The World Will Not See Me
But this protection would be of a sort never seen before. As far as the world was concerned Jesus will have been dead and buried, never to be seen again. The disciples also had only a vague understanding that something was about to happen, couldn’t have understood that Jesus would resurrect but appear in human form to many people, and ultimately rise as the Cloud Rider. Nonetheless the disciples will see Jesus. How can this be? From the human perspective, Jesus will be gone! Here is the majesty in the giving of the Holy Spirit; we have seen that Father, Son, and Spirit are one; that each is a separate manifestation of the same unique One. So when the Holy Spirit magnificently manifested in the disciples at Pentecost, and when we accepted Jesus as our Savior on our great personal day of Salvation, it was Jesus Himself who, through the Person of the Holy Spirit, came to live in our hearts. Remember that when Adam and Eve sinned in the Garden it was the spirit which died, but when we accept Christ as Savior it is the Holy Spirit which makes our spirit come alive again. Because of His presence in our heart, our eyes are opened: We can now see spiritually; the cataract over our spiritual eye is removed, and we begin to understand the depth of Christ’s teachings. Have you ever read the same passage maybe 50 times and yet on the 51st some insight suddenly appears? This is the activity of the Holy Spirit make a Biblical truth more clear on a spiritual level.
You Will Live
It is no accident that the future tense is used here, and there is a delicate idea in view. When Jesus was walking the planet with his disciples, they were separate individuals in flesh and spirituality. After the coming of the Holy Spirit things have changed. While maintaining his human body, Jesus is also fully supernatural and so seems inaccessible to us. But with the coming of the Spirit in our heart Jesus is made manifest in us as already mentioned. Jesus is immutable, unchangeable, but we are not. But, and this is a wonderful ‘but’, Jesus changes us from the inside out. All of a sudden verses show new meaning, Scriptural truths are made real in our lives, our intimacy with our Savior daily becomes more intimate, and our desire to please him in everything we do becomes the driving force of our life. This is the new life: sin is no longer a daily expression, but an occasional weakness. Living for Jesus becomes the new daily expression.
What About Me?
The Romans passage is a good description at what happens. Even though we don’t feel it has sometimes, accepting Jesus as our Savior changes everything. Even though you maybe are not yet baptized, it does not mean a new live has not come to you. You are saved from the consequence of sin now and forever. Baptism is simply a physical experience demonstrating a supernatural truth. In the coming out of water, we are coming out of sin and into the new life in Jesus.
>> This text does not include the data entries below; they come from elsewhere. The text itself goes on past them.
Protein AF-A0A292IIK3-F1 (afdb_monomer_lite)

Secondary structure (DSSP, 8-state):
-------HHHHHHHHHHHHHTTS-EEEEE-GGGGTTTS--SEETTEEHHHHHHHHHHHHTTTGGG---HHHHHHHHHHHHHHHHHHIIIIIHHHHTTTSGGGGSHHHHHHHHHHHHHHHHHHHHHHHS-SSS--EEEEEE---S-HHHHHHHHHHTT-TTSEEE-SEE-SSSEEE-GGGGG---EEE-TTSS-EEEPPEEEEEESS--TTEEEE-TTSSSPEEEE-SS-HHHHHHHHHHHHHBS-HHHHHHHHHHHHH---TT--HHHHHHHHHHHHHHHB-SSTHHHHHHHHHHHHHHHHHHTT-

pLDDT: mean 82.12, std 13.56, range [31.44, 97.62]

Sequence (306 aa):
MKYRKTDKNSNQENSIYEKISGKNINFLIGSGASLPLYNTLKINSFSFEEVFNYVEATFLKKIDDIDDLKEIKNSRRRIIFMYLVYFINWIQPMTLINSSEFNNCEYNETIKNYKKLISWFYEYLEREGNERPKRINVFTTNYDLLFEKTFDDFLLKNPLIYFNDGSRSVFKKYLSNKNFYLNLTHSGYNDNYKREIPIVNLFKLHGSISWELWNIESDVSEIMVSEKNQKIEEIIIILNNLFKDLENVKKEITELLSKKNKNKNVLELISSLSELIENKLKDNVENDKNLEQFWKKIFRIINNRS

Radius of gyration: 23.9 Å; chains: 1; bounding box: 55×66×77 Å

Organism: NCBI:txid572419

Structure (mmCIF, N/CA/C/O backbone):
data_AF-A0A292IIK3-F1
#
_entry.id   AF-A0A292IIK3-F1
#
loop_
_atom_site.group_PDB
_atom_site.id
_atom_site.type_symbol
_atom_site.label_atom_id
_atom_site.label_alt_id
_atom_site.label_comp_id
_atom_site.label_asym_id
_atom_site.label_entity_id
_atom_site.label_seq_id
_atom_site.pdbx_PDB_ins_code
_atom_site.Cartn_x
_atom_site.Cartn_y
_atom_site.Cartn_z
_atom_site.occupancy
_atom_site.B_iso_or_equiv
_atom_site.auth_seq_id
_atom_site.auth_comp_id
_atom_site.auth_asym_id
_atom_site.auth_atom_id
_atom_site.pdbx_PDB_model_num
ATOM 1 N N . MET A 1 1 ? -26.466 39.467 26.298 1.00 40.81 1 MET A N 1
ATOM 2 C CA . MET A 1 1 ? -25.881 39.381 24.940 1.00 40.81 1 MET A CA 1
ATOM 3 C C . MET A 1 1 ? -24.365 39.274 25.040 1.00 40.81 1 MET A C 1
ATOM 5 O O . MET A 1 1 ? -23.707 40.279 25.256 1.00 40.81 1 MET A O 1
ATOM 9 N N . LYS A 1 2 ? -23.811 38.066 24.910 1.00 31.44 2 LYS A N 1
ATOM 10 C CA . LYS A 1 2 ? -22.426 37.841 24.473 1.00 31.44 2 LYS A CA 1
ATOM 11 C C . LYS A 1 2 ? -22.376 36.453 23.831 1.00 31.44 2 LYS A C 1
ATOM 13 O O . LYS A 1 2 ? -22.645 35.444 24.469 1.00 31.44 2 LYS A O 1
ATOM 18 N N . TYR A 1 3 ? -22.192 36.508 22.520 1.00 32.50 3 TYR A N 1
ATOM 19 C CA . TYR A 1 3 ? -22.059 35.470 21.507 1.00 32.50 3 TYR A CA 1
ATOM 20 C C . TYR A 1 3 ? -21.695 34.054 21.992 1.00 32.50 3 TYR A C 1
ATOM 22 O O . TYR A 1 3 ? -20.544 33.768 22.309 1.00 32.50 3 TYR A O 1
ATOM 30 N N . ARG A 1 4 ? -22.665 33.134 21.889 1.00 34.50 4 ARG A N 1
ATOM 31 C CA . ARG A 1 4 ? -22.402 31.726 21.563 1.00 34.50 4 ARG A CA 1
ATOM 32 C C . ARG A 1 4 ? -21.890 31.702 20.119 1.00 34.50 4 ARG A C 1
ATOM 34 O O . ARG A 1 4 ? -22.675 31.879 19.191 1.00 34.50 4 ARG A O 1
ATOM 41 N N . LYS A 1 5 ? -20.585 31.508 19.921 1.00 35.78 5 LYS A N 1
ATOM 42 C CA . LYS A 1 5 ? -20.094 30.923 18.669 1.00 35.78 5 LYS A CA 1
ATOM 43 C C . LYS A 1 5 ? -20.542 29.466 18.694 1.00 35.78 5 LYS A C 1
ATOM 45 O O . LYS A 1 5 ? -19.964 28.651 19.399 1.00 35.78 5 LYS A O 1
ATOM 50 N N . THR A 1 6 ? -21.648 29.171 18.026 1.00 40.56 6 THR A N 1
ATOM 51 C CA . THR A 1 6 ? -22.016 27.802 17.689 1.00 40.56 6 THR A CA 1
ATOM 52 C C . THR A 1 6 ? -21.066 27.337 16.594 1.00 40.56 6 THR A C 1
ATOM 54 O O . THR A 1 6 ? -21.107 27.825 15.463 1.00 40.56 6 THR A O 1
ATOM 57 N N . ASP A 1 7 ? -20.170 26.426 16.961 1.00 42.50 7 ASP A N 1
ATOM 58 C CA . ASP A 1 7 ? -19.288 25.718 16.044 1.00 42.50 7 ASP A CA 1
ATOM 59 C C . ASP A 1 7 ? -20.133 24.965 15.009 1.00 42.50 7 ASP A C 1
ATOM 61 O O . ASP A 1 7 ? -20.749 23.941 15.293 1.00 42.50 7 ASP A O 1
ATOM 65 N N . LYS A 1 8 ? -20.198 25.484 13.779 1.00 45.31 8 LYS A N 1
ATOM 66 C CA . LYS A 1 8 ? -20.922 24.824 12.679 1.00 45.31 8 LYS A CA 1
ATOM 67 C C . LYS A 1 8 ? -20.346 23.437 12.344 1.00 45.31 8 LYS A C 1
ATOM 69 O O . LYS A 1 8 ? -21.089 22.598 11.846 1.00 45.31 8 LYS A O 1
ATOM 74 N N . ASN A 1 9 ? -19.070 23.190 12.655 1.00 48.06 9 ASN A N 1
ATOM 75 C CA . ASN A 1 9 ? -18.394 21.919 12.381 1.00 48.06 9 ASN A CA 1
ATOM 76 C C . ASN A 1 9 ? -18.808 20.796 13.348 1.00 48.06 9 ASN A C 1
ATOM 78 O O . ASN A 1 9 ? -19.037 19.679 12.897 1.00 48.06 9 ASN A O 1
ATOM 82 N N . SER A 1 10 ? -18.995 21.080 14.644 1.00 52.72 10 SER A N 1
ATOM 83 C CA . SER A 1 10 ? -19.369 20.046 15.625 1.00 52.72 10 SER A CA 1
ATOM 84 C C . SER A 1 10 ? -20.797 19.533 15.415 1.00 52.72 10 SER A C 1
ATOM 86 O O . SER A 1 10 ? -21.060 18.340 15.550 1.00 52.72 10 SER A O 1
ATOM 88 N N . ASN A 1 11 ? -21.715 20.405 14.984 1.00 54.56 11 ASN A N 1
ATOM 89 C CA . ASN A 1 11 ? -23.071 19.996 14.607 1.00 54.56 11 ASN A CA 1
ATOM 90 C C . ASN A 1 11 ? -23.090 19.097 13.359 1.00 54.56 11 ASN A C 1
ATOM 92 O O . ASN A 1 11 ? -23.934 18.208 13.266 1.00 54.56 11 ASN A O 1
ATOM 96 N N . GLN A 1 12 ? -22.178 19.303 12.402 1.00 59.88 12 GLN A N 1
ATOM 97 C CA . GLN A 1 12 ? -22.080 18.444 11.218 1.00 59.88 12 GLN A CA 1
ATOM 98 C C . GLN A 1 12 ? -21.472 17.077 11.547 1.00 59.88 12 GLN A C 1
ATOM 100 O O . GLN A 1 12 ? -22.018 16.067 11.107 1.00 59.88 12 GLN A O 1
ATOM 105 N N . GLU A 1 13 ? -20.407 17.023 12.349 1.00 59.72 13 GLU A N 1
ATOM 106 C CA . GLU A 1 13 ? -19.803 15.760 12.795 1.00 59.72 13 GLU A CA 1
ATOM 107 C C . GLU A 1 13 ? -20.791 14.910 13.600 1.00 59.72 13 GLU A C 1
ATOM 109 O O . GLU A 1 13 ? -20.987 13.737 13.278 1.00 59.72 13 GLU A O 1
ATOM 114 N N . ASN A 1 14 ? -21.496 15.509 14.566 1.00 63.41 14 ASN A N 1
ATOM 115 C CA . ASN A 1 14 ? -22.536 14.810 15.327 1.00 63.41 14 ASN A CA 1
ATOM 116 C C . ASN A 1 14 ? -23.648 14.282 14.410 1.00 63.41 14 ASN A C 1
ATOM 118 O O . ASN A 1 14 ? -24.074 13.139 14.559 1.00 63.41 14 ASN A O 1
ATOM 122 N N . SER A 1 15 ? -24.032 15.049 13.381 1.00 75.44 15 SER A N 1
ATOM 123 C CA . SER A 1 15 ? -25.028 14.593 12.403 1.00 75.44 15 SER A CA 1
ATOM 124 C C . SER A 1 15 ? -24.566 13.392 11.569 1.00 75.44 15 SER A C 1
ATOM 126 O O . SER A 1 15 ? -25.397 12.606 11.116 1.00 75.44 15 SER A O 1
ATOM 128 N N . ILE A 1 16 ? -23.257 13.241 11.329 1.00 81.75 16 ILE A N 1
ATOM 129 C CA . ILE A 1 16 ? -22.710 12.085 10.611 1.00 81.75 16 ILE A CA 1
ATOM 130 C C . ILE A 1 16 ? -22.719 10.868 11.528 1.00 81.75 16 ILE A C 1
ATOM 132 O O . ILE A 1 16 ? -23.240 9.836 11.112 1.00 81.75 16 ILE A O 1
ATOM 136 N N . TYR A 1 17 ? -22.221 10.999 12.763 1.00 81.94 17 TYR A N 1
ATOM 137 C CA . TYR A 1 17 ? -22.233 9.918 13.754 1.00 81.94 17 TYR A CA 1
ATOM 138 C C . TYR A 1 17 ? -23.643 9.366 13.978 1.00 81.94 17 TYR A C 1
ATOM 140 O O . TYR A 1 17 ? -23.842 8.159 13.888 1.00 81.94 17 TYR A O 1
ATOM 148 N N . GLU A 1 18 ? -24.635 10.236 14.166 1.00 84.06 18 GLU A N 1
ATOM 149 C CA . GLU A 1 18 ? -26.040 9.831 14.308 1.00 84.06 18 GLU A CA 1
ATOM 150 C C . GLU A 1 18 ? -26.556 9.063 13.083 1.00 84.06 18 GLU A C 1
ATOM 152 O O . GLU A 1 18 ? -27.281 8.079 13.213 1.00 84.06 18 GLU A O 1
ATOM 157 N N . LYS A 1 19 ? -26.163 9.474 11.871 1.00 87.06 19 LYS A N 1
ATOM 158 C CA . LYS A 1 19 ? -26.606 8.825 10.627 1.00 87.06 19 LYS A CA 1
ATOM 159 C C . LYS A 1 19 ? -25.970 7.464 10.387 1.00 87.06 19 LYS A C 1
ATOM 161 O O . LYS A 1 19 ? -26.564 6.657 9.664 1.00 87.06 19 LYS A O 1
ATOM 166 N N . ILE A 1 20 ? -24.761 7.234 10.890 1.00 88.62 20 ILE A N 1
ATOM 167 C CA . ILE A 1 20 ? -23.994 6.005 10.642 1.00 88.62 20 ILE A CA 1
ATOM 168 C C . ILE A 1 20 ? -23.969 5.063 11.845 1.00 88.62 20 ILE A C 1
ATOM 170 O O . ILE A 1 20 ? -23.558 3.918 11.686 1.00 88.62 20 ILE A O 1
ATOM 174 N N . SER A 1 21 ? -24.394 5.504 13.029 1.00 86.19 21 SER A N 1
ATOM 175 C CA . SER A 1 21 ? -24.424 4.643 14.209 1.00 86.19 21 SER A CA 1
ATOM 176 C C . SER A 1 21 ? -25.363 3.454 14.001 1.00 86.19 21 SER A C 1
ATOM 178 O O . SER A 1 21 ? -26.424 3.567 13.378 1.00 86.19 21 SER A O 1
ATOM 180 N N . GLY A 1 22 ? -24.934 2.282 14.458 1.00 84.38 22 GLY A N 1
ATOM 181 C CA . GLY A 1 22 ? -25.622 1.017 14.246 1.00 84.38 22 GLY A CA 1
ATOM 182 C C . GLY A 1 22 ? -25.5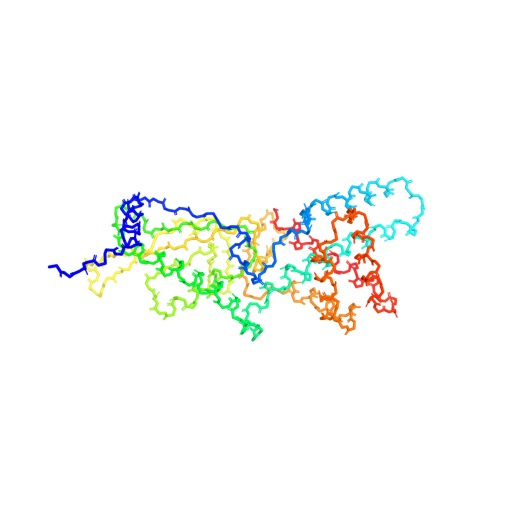51 0.495 12.807 1.00 84.38 22 GLY A C 1
ATOM 183 O O . GLY A 1 22 ? -26.366 -0.347 12.428 1.00 84.38 22 GLY A O 1
ATOM 184 N N . LYS A 1 23 ? -24.627 0.976 11.968 1.00 87.94 23 LYS A N 1
ATOM 185 C CA . LYS A 1 23 ? -24.476 0.503 10.582 1.00 87.94 23 LYS A CA 1
ATOM 186 C C . LYS A 1 23 ? -23.121 -0.153 10.359 1.00 87.94 23 LYS A C 1
ATOM 188 O O . LYS A 1 23 ? -22.112 0.247 10.919 1.00 87.94 23 LYS A O 1
ATOM 193 N N . ASN A 1 24 ? -23.092 -1.134 9.458 1.00 86.56 24 ASN A N 1
ATOM 194 C CA . ASN A 1 24 ? -21.833 -1.691 8.967 1.00 86.56 24 ASN A CA 1
ATOM 195 C C . ASN A 1 24 ? -21.155 -0.666 8.052 1.00 86.56 24 ASN A C 1
ATOM 197 O O . ASN A 1 24 ? -21.730 -0.291 7.026 1.00 86.56 24 ASN A O 1
ATOM 201 N N . ILE A 1 25 ? -19.937 -0.248 8.392 1.00 92.75 25 ILE A N 1
ATOM 202 C CA . ILE A 1 25 ? -19.191 0.727 7.595 1.00 92.75 25 ILE A CA 1
ATOM 203 C C . ILE A 1 25 ? -18.176 0.024 6.693 1.00 92.75 25 ILE A C 1
ATOM 205 O O . ILE A 1 25 ? -17.350 -0.771 7.144 1.00 92.75 25 ILE A O 1
ATOM 209 N N . ASN A 1 26 ? -18.240 0.358 5.403 1.00 95.88 26 ASN A N 1
ATOM 210 C CA . ASN A 1 26 ? -17.288 -0.073 4.390 1.00 95.88 26 ASN A CA 1
ATOM 211 C C . ASN A 1 26 ? -16.710 1.165 3.694 1.00 95.88 26 ASN A C 1
ATOM 213 O O . ASN A 1 26 ? -17.468 1.997 3.195 1.00 95.88 26 ASN A O 1
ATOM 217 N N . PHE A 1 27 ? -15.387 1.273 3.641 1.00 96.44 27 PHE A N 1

As you read through the passage consider the progression of thought. Accepting Jesus as Savior inextricably leads to full and complete freedom from sin, this means that just as Father and Son have full and complete unity so will you with them. The realization that I have full intimacy with Jesus, the very One who put my atoms together, is enough to fill me with love and desire for him. I am astounded that the world has refused to accept this truth. But you, who have heard the call of Jesus to come into his embrace, are now positioned to enter into the greatest experience you will ever know. Go for it!